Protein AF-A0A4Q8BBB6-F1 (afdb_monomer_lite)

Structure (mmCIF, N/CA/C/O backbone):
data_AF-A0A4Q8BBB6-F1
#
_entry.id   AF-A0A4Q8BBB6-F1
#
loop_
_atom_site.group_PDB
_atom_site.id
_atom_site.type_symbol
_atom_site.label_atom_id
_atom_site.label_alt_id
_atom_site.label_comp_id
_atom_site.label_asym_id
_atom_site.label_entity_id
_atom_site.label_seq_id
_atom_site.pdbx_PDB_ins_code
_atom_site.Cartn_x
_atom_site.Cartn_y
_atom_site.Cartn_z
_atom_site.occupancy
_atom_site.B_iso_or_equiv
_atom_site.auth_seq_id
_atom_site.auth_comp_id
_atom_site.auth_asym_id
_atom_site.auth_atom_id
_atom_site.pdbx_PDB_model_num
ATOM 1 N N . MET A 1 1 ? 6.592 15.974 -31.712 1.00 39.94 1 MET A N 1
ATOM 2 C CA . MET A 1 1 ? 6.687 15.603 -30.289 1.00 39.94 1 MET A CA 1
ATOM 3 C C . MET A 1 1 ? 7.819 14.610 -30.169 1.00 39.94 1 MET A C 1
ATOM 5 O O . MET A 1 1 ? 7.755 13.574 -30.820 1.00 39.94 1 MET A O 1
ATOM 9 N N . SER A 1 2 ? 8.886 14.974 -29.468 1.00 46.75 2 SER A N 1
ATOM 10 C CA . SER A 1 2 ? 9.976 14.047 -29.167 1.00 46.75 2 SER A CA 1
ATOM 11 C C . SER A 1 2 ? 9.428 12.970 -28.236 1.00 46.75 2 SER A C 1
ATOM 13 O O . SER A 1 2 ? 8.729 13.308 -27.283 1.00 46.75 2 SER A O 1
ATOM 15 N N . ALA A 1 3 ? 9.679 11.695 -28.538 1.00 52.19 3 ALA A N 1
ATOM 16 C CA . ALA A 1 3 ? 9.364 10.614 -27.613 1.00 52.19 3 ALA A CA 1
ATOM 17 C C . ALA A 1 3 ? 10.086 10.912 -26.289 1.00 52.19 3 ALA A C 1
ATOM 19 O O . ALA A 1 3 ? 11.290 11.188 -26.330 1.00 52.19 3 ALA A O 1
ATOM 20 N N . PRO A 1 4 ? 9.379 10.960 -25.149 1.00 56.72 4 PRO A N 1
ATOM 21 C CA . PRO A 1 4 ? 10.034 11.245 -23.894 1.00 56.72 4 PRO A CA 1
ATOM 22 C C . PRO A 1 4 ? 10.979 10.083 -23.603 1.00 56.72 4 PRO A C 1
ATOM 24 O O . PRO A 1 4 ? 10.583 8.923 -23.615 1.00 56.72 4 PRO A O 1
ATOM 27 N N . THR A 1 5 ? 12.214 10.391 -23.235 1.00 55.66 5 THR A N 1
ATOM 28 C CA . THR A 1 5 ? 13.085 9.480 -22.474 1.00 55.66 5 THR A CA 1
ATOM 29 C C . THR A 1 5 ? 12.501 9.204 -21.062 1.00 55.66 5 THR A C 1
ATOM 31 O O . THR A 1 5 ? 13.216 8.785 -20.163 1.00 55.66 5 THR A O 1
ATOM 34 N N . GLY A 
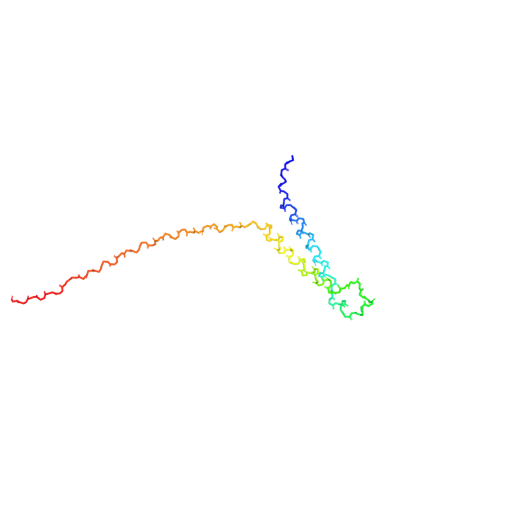1 6 ? 11.204 9.469 -20.855 1.00 59.16 6 GLY A N 1
ATOM 35 C CA . GLY A 1 6 ? 10.564 9.833 -19.590 1.00 59.16 6 GLY A CA 1
ATOM 36 C C . GLY A 1 6 ? 9.801 8.715 -18.891 1.00 59.16 6 GLY A C 1
ATOM 37 O O . GLY A 1 6 ? 9.260 8.956 -17.819 1.00 59.16 6 GLY A O 1
ATOM 38 N N . ASP A 1 7 ? 9.797 7.494 -19.430 1.00 65.88 7 ASP A N 1
ATOM 39 C CA . ASP A 1 7 ? 9.220 6.349 -18.715 1.00 65.88 7 ASP A CA 1
ATOM 40 C C . ASP A 1 7 ? 10.032 6.057 -17.438 1.00 65.88 7 ASP A C 1
ATOM 42 O O . ASP A 1 7 ? 9.460 5.832 -16.377 1.00 65.88 7 ASP A O 1
ATOM 46 N N . ASN A 1 8 ? 11.366 6.172 -17.495 1.00 72.25 8 ASN A N 1
ATOM 47 C CA . ASN A 1 8 ? 12.224 5.990 -16.316 1.00 72.25 8 ASN A CA 1
ATOM 48 C C . ASN A 1 8 ? 12.059 7.112 -15.280 1.00 72.25 8 ASN A C 1
ATOM 50 O O . ASN A 1 8 ? 12.060 6.830 -14.086 1.00 72.25 8 ASN A O 1
ATOM 54 N N . ASP A 1 9 ? 11.880 8.360 -15.723 1.00 81.50 9 ASP A N 1
ATOM 55 C CA . ASP A 1 9 ? 11.647 9.490 -14.816 1.00 81.50 9 ASP A CA 1
ATOM 56 C C . ASP A 1 9 ? 10.292 9.340 -14.104 1.00 81.50 9 ASP A C 1
ATOM 58 O O . ASP A 1 9 ? 10.210 9.521 -12.890 1.00 81.50 9 ASP A O 1
ATOM 62 N N . SER A 1 10 ? 9.253 8.906 -14.831 1.00 84.88 10 SER A N 1
ATOM 63 C CA . SER A 1 10 ? 7.929 8.638 -14.252 1.00 84.88 10 SER A CA 1
ATOM 64 C C . SER A 1 10 ? 7.927 7.466 -13.262 1.00 84.88 10 SER A C 1
ATOM 66 O O . SER A 1 10 ? 7.245 7.525 -12.242 1.00 84.88 10 SER A O 1
ATOM 68 N N . LEU A 1 11 ? 8.726 6.419 -13.513 1.00 88.50 11 LEU A N 1
ATOM 69 C CA . LEU A 1 11 ? 8.891 5.308 -12.572 1.00 88.50 11 LEU A CA 1
ATOM 70 C C . LEU A 1 11 ? 9.611 5.750 -11.296 1.00 88.50 11 LEU A C 1
ATOM 72 O O . LEU A 1 11 ? 9.251 5.296 -10.214 1.00 88.50 11 LEU A O 1
ATOM 76 N N . HIS A 1 12 ? 10.598 6.641 -11.410 1.00 89.25 12 HIS A N 1
ATOM 77 C CA . HIS A 1 12 ? 11.320 7.157 -10.251 1.00 89.25 12 HIS A CA 1
ATOM 78 C C . HIS A 1 12 ? 10.442 8.054 -9.365 1.00 89.25 12 HIS A C 1
ATOM 80 O O . HIS A 1 12 ? 10.494 7.951 -8.140 1.00 89.25 12 HIS A O 1
ATOM 86 N N . GLU A 1 13 ? 9.612 8.903 -9.975 1.00 91.94 13 GLU A N 1
ATOM 87 C CA . GLU A 1 13 ? 8.623 9.714 -9.256 1.00 91.94 13 GLU A CA 1
ATOM 88 C C . GLU A 1 13 ? 7.607 8.830 -8.522 1.00 91.94 13 GLU A C 1
ATOM 90 O O . GLU A 1 13 ? 7.396 8.999 -7.320 1.00 91.94 13 GLU A O 1
ATOM 95 N N . LEU A 1 14 ? 7.062 7.822 -9.211 1.00 93.44 14 LEU A N 1
ATOM 96 C CA . LEU A 1 14 ? 6.129 6.866 -8.618 1.00 93.44 14 LEU A CA 1
ATOM 97 C C . LEU A 1 14 ? 6.763 6.076 -7.462 1.00 93.44 14 LEU A C 1
ATOM 99 O O . LEU A 1 14 ? 6.132 5.877 -6.428 1.00 93.44 14 LEU A O 1
ATOM 103 N N . GLU A 1 15 ? 8.017 5.638 -7.600 1.00 93.00 15 GLU A N 1
ATOM 104 C CA . GLU A 1 15 ? 8.751 4.963 -6.524 1.00 93.00 15 GLU A CA 1
ATOM 105 C C . GLU A 1 15 ? 8.866 5.849 -5.272 1.00 93.00 15 GLU A C 1
ATOM 107 O O . GLU A 1 15 ? 8.704 5.366 -4.148 1.00 93.00 15 GLU A O 1
ATOM 112 N N . ALA A 1 16 ? 9.138 7.145 -5.454 1.00 94.69 16 ALA A N 1
ATOM 113 C CA . ALA A 1 16 ? 9.242 8.099 -4.355 1.00 94.69 16 ALA A CA 1
ATOM 114 C C . ALA A 1 16 ? 7.891 8.323 -3.656 1.00 94.69 16 ALA A C 1
ATOM 116 O O . ALA A 1 16 ? 7.842 8.345 -2.424 1.00 94.69 16 ALA A O 1
ATOM 117 N N . GLU A 1 17 ? 6.806 8.439 -4.423 1.00 95.25 17 GLU A N 1
ATOM 118 C CA . GLU A 1 17 ? 5.449 8.601 -3.893 1.00 95.25 17 GLU A CA 1
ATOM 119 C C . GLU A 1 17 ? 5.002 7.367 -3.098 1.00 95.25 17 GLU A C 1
===
» WORK REQUEST:
Only the lines from the one holding "ATOM 69 C CA" through the end of the records should appear in the answer, each repeated exactly.

» ANSWER SPACE:
ATOM 69 C CA . LEU A 1 11 ? 8.891 5.308 -12.572 1.00 88.50 11 LEU A CA 1
ATOM 70 C C . LEU A 1 11 ? 9.611 5.750 -11.296 1.00 88.50 11 LEU A C 1
ATOM 72 O O . LEU A 1 11 ? 9.251 5.296 -10.214 1.00 88.50 11 LEU A O 1
ATOM 76 N N . HIS A 1 12 ? 10.598 6.641 -11.410 1.00 89.25 12 HIS A N 1
ATOM 77 C CA . HIS A 1 12 ? 11.320 7.157 -10.251 1.00 89.25 12 HIS A CA 1
ATOM 78 C C . HIS A 1 12 ? 10.442 8.054 -9.365 1.00 89.25 12 HIS A C 1
ATOM 80 O O . HIS A 1 12 ? 10.494 7.951 -8.140 1.00 89.25 12 HIS A O 1
ATOM 86 N N . GLU A 1 13 ? 9.612 8.903 -9.975 1.00 91.94 13 GLU A N 1
ATOM 87 C CA . GLU A 1 13 ? 8.623 9.714 -9.256 1.00 91.94 13 GLU A CA 1
ATOM 88 C C . GLU A 1 13 ? 7.607 8.830 -8.522 1.00 91.94 13 GLU A C 1
ATOM 90 O O . GLU A 1 13 ? 7.396 8.999 -7.320 1.00 91.94 13 GLU A O 1
ATOM 95 N N . LEU A 1 14 ? 7.062 7.822 -9.211 1.00 93.44 14 LEU A N 1
ATOM 96 C CA . LEU A 1 14 ? 6.129 6.866 -8.618 1.00 93.44 14 LEU A CA 1
ATOM 97 C C . LEU A 1 14 ? 6.763 6.076 -7.462 1.00 93.44 14 LEU A C 1
ATOM 99 O O . LEU A 1 14 ? 6.132 5.877 -6.428 1.00 93.44 14 LEU A O 1
ATOM 103 N N . GLU A 1 15 ? 8.017 5.638 -7.600 1.00 93.00 15 GLU A N 1
ATOM 104 C CA . GLU A 1 15 ? 8.751 4.963 -6.524 1.00 93.00 15 GLU A CA 1
ATOM 105 C C . GLU A 1 15 ? 8.866 5.849 -5.272 1.00 93.00 15 GLU A C 1
ATOM 107 O O . GLU A 1 15 ? 8.704 5.366 -4.148 1.00 93.00 15 GLU A O 1
ATOM 112 N N . ALA A 1 16 ? 9.138 7.145 -5.454 1.00 94.69 16 ALA A N 1
ATOM 113 C CA . ALA A 1 16 ? 9.242 8.099 -4.355 1.00 94.69 16 ALA A CA 1
ATOM 114 C C . ALA A 1 16 ? 7.891 8.323 -3.656 1.00 94.69 16 ALA A C 1
ATOM 116 O O . ALA A 1 16 ? 7.842 8.345 -2.424 1.00 94.69 16 ALA A O 1
ATOM 117 N N . GLU A 1 17 ? 6.806 8.439 -4.423 1.00 95.25 17 GLU A N 1
ATOM 118 C CA . GLU A 1 17 ? 5.449 8.601 -3.893 1.00 95.25 17 GLU A CA 1
ATOM 119 C C . GLU A 1 17 ? 5.002 7.367 -3.098 1.00 95.25 17 GLU A C 1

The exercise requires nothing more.